# Beware of these movies



## Anxious_Swede

Some movies were real bad for my DP/DR (well at least they made me real anxious/worried and I wish I'd never seen them). These movies are all kind of 'alternate reality' movies, and I thought of posting the ones I can think of here so that perhaps you wont expose yourselves to them (or at least know what you're getting yourself into if you do):

Fight Club
Identity
Matrix
Vanilla Sky
13th floor (or something like that, perhaps 11th floor. VR movie)

If you know of any other movies about 'alternate reality' and the likes, please post.
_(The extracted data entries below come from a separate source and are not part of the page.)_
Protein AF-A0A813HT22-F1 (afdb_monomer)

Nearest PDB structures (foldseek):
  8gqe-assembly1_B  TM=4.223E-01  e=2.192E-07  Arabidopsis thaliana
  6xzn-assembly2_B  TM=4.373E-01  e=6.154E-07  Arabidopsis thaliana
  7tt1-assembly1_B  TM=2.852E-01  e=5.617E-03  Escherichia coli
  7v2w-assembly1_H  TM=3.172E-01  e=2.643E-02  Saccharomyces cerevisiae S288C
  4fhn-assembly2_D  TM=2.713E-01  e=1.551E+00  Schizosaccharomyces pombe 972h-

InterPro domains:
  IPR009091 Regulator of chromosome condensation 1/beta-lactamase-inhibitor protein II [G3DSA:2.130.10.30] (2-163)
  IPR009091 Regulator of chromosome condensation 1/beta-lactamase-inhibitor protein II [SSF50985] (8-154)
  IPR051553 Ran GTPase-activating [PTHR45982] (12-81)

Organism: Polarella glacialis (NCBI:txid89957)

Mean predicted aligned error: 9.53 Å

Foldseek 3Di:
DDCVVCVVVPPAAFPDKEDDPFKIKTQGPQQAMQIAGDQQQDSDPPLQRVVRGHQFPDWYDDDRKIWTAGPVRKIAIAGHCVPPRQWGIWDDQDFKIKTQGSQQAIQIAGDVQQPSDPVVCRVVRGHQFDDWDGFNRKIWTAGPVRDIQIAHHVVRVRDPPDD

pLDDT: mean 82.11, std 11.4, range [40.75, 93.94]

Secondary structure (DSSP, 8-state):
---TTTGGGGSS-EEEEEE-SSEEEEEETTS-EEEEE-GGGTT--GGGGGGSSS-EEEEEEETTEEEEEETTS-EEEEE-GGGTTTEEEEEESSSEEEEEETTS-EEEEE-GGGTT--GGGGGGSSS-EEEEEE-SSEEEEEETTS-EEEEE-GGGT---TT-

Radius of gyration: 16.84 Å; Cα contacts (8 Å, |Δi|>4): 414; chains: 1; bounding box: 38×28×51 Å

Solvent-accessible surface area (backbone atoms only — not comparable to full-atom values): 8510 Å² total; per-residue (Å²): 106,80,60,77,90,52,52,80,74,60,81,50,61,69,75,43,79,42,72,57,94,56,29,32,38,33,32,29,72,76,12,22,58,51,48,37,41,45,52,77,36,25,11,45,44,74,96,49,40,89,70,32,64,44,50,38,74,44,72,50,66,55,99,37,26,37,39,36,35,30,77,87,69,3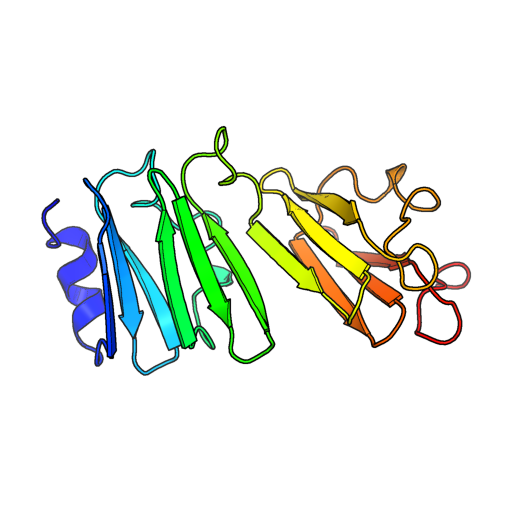6,36,37,33,33,23,23,52,94,80,61,21,36,33,46,36,39,40,68,39,81,65,15,30,41,31,33,28,72,76,11,21,58,50,55,38,62,40,49,75,32,27,12,49,46,77,95,50,41,90,71,31,64,44,48,38,75,45,72,48,65,40,81,22,7,32,39,33,38,31,80,88,72,50,75,50,42,34,32,24,60,96,44,60,9,63,55,95,85,119

Sequence (163 aa):
GDSSHVGHRFQEGVVQVVGTRSFFAAVKSDGSVIAWGDPAYGGDSSGVEHRLQEGVVQVVGSGSFFAAVKSDGSVITWGNALKGGNIVQVVGNGSPFAAVKSDGSVITWGSALGGGDSSGVEHRLQEGVMQVVGTRSAFAAVKSDGSVITWGSALGGGDSFHV

Structure (mmCIF, N/CA/C/O backbone):
data_AF-A0A813HT22-F1
#
_entry.id   AF-A0A813HT22-F1
#
loop_
_atom_site.group_PDB
_atom_site.id
_atom_site.type_symbol
_atom_site.label_atom_id
_atom_site.label_alt_id
_atom_site.label_comp_id
_atom_site.label_asym_id
_atom_site.label_entity_id
_atom_site.label_seq_id
_atom_site.pdbx_PDB_ins_code
_atom_site.Cartn_x
_atom_site.Cartn_y
_atom_site.Cartn_z
_atom_site.occupancy
_atom_site.B_iso_or_equiv
_atom_site.auth_seq_id
_atom_site.auth_comp_id
_atom_site.auth_asym_id
_atom_site.auth_atom_id
_atom_site.pdbx_PDB_model_num
ATOM 1 N N . GLY A 1 1 ? -4.029 -0.471 26.368 1.00 50.56 1 GLY A N 1
ATOM 2 C CA . GLY A 1 1 ? -3.885 0.935 25.957 1.00 50.56 1 GLY A CA 1
ATOM 3 C C . GLY A 1 1 ? -5.234 1.596 26.081 1.00 50.56 1 GLY A C 1
ATOM 4 O O . GLY A 1 1 ? -6.213 0.978 25.686 1.00 50.56 1 GLY A O 1
ATOM 5 N N . ASP A 1 2 ? -5.289 2.777 26.682 1.00 61.78 2 ASP A N 1
ATOM 6 C CA . ASP A 1 2 ? -6.511 3.580 26.801 1.00 61.78 2 ASP A CA 1
ATOM 7 C C . ASP A 1 2 ? -6.780 4.330 25.477 1.00 61.78 2 ASP A C 1
ATOM 9 O O . ASP A 1 2 ? -5.853 4.834 24.843 1.00 61.78 2 ASP A O 1
ATOM 13 N N . SER A 1 3 ? -8.044 4.357 25.046 1.00 57.56 3 SER A N 1
ATOM 14 C CA . SER A 1 3 ? -8.551 5.007 23.833 1.00 57.56 3 SER A CA 1
ATOM 15 C C . SER A 1 3 ? -8.812 6.517 23.985 1.00 57.56 3 SER A C 1
ATOM 17 O O . SER A 1 3 ? -9.310 7.143 23.051 1.00 57.56 3 SER A O 1
ATOM 19 N N . SER A 1 4 ? -8.492 7.126 25.131 1.00 66.25 4 SER A N 1
ATOM 20 C CA . SER A 1 4 ? -8.758 8.539 25.456 1.00 66.25 4 SER A CA 1
ATOM 21 C C . SER A 1 4 ? -8.249 9.550 24.420 1.00 66.25 4 SER A C 1
ATOM 23 O O . SER A 1 4 ? -8.919 10.546 24.160 1.00 66.25 4 SER A O 1
ATOM 25 N N . HIS A 1 5 ? -7.128 9.271 23.750 1.00 60.38 5 HIS A N 1
ATOM 26 C CA . HIS A 1 5 ? -6.532 10.158 22.738 1.00 60.38 5 HIS A CA 1
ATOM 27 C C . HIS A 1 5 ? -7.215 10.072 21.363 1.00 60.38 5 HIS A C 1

I know I'd been better off without having watched the above.


----------



## Axel19

'Eternal Sunshine of the Spotless Mind' freaked me out quite a bit.


----------



## bat

trainspotting


----------



## berlin

I experienced a breakdown early nineties and after I'd put the worst of it behind me I still couln't bear to watch Flatliners or The Lawnmower Man!


----------



## Scattered

Eternal sunshine of the spotless mind is an amazing movie.


----------



## Guest

vanilla sky freaked me out


----------



## ret

stoned + DP + The Cell = not good


----------



## Guest

I couldn't even get through that one. Also, The Truman show freaks me out for some reason


----------



## sebastian

It's a shame because a lot of these are actually quite good films. I actually kind of entered a couple of months of a breakdown after seeing Fight Club. It wasn't the movie that caused it, but it certainly didn't help. It was just the push i needed, or didn't need as the case may be.

s.


----------



## Guest

Pfenny79 said:


> Also, The Truman show freaks me out for some reason


NOT a good movie for anyone with paranoia!


----------



## Martinelv

Fight Club is an absolutely fantastic movie...definately one of my favourites.
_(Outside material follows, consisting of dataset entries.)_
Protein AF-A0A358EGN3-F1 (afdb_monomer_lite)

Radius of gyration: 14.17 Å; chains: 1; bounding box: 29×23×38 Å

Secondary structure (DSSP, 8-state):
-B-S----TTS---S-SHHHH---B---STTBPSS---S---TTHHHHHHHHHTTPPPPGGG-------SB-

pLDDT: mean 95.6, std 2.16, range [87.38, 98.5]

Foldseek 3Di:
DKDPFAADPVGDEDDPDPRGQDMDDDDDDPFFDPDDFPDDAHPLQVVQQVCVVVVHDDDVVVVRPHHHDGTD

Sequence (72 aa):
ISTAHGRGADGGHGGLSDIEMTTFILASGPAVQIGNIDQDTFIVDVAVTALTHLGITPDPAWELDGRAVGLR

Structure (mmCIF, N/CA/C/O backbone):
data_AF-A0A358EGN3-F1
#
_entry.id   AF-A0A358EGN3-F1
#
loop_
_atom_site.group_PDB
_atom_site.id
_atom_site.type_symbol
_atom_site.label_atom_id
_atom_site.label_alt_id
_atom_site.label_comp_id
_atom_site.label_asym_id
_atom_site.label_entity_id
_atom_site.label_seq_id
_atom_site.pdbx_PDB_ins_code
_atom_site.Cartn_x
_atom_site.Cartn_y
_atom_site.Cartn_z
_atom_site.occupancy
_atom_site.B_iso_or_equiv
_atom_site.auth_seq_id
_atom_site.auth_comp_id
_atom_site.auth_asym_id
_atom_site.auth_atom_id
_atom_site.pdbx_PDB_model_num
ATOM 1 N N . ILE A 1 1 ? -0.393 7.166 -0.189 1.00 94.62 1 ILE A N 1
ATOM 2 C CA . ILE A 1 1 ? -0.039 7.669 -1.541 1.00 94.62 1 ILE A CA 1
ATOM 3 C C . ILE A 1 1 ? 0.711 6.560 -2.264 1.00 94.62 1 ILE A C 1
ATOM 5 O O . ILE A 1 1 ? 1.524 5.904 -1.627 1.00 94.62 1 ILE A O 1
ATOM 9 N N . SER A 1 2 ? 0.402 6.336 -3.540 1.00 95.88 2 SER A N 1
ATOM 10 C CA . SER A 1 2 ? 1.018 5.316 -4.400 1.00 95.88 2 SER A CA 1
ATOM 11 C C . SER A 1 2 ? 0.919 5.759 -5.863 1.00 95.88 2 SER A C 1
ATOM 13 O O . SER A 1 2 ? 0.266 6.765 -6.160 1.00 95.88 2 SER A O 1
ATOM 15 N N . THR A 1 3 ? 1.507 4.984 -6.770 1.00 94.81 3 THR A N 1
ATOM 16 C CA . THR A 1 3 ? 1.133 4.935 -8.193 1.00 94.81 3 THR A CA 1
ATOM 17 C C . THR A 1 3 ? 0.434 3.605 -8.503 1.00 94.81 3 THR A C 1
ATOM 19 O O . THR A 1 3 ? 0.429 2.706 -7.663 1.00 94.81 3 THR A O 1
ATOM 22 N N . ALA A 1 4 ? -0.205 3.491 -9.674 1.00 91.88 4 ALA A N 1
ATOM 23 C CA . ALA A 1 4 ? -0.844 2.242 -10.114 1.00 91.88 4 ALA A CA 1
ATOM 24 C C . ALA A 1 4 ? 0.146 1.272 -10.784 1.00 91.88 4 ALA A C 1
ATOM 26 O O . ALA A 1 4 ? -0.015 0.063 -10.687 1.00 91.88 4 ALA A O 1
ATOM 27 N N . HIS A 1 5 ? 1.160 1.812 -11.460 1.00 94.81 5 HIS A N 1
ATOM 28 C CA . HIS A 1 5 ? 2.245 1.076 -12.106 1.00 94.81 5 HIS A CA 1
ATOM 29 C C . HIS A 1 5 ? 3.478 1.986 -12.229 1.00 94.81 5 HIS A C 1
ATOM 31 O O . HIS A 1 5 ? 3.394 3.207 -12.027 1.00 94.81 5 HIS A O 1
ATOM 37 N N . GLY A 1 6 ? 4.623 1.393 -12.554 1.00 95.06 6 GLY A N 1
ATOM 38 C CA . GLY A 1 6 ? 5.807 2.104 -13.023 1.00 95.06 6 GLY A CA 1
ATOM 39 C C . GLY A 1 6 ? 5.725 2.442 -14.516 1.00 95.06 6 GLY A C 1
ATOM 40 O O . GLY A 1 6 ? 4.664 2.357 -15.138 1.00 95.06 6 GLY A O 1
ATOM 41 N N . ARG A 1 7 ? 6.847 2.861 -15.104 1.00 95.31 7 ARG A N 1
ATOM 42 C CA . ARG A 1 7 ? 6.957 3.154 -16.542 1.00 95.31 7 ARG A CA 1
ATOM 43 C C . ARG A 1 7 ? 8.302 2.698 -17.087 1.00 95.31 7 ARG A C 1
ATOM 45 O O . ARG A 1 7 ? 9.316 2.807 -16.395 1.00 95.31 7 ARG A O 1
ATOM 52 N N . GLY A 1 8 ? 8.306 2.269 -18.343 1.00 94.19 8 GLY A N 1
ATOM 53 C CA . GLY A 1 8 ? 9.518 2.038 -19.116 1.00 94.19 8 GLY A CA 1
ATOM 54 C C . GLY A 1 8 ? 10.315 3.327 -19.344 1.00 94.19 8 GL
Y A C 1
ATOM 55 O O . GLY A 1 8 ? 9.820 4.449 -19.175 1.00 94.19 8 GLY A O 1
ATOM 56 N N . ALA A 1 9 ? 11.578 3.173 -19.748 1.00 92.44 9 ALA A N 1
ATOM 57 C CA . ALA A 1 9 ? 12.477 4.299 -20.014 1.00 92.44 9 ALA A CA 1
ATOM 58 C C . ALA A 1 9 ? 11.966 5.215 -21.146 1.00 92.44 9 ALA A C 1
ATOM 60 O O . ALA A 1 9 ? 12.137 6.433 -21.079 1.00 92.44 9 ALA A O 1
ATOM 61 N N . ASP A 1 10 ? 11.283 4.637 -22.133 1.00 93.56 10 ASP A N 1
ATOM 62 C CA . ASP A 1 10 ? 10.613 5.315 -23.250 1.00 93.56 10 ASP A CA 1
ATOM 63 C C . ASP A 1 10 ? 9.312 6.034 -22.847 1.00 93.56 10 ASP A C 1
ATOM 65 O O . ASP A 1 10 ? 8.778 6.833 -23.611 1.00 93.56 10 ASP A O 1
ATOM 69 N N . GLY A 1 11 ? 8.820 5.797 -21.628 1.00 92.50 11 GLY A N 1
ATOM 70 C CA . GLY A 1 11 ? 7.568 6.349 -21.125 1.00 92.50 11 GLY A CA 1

Requim for a Dream, or PI, or anything by David Lynch should probably be best avoided for DP'ers.


----------



## Guest

> Requim for a Dream, or PI, or anything by David Lynch should probably be best avoided for DP'ers.


I agree. Mulholland Drive, Eraserhead, Blue Velvet, Lost Highway etc.. should all be avoided by those who do not want to go any deeper into this state. I think my DP worsened for at least 2 months after watching Mulholland Drive. I would have to add Jacob's Ladder and Dark City to the list. Very scary, psychologically twisted movies!


----------



## Depersonalized

How about Hellraiser VI: Hellseeker? That is by far the most insane movie. Take Mulholland Drive and multiply it by a 1000.


----------



## Scattered

Was that meant to be sarcastic?


----------



## gimpy34

I'll second Fight Club and Vanilla Sky. I saw those movies in the early stages of my DP and they freaked me out. I've gotten so used to my DP by now, though, that I'm not really weirded out anymore.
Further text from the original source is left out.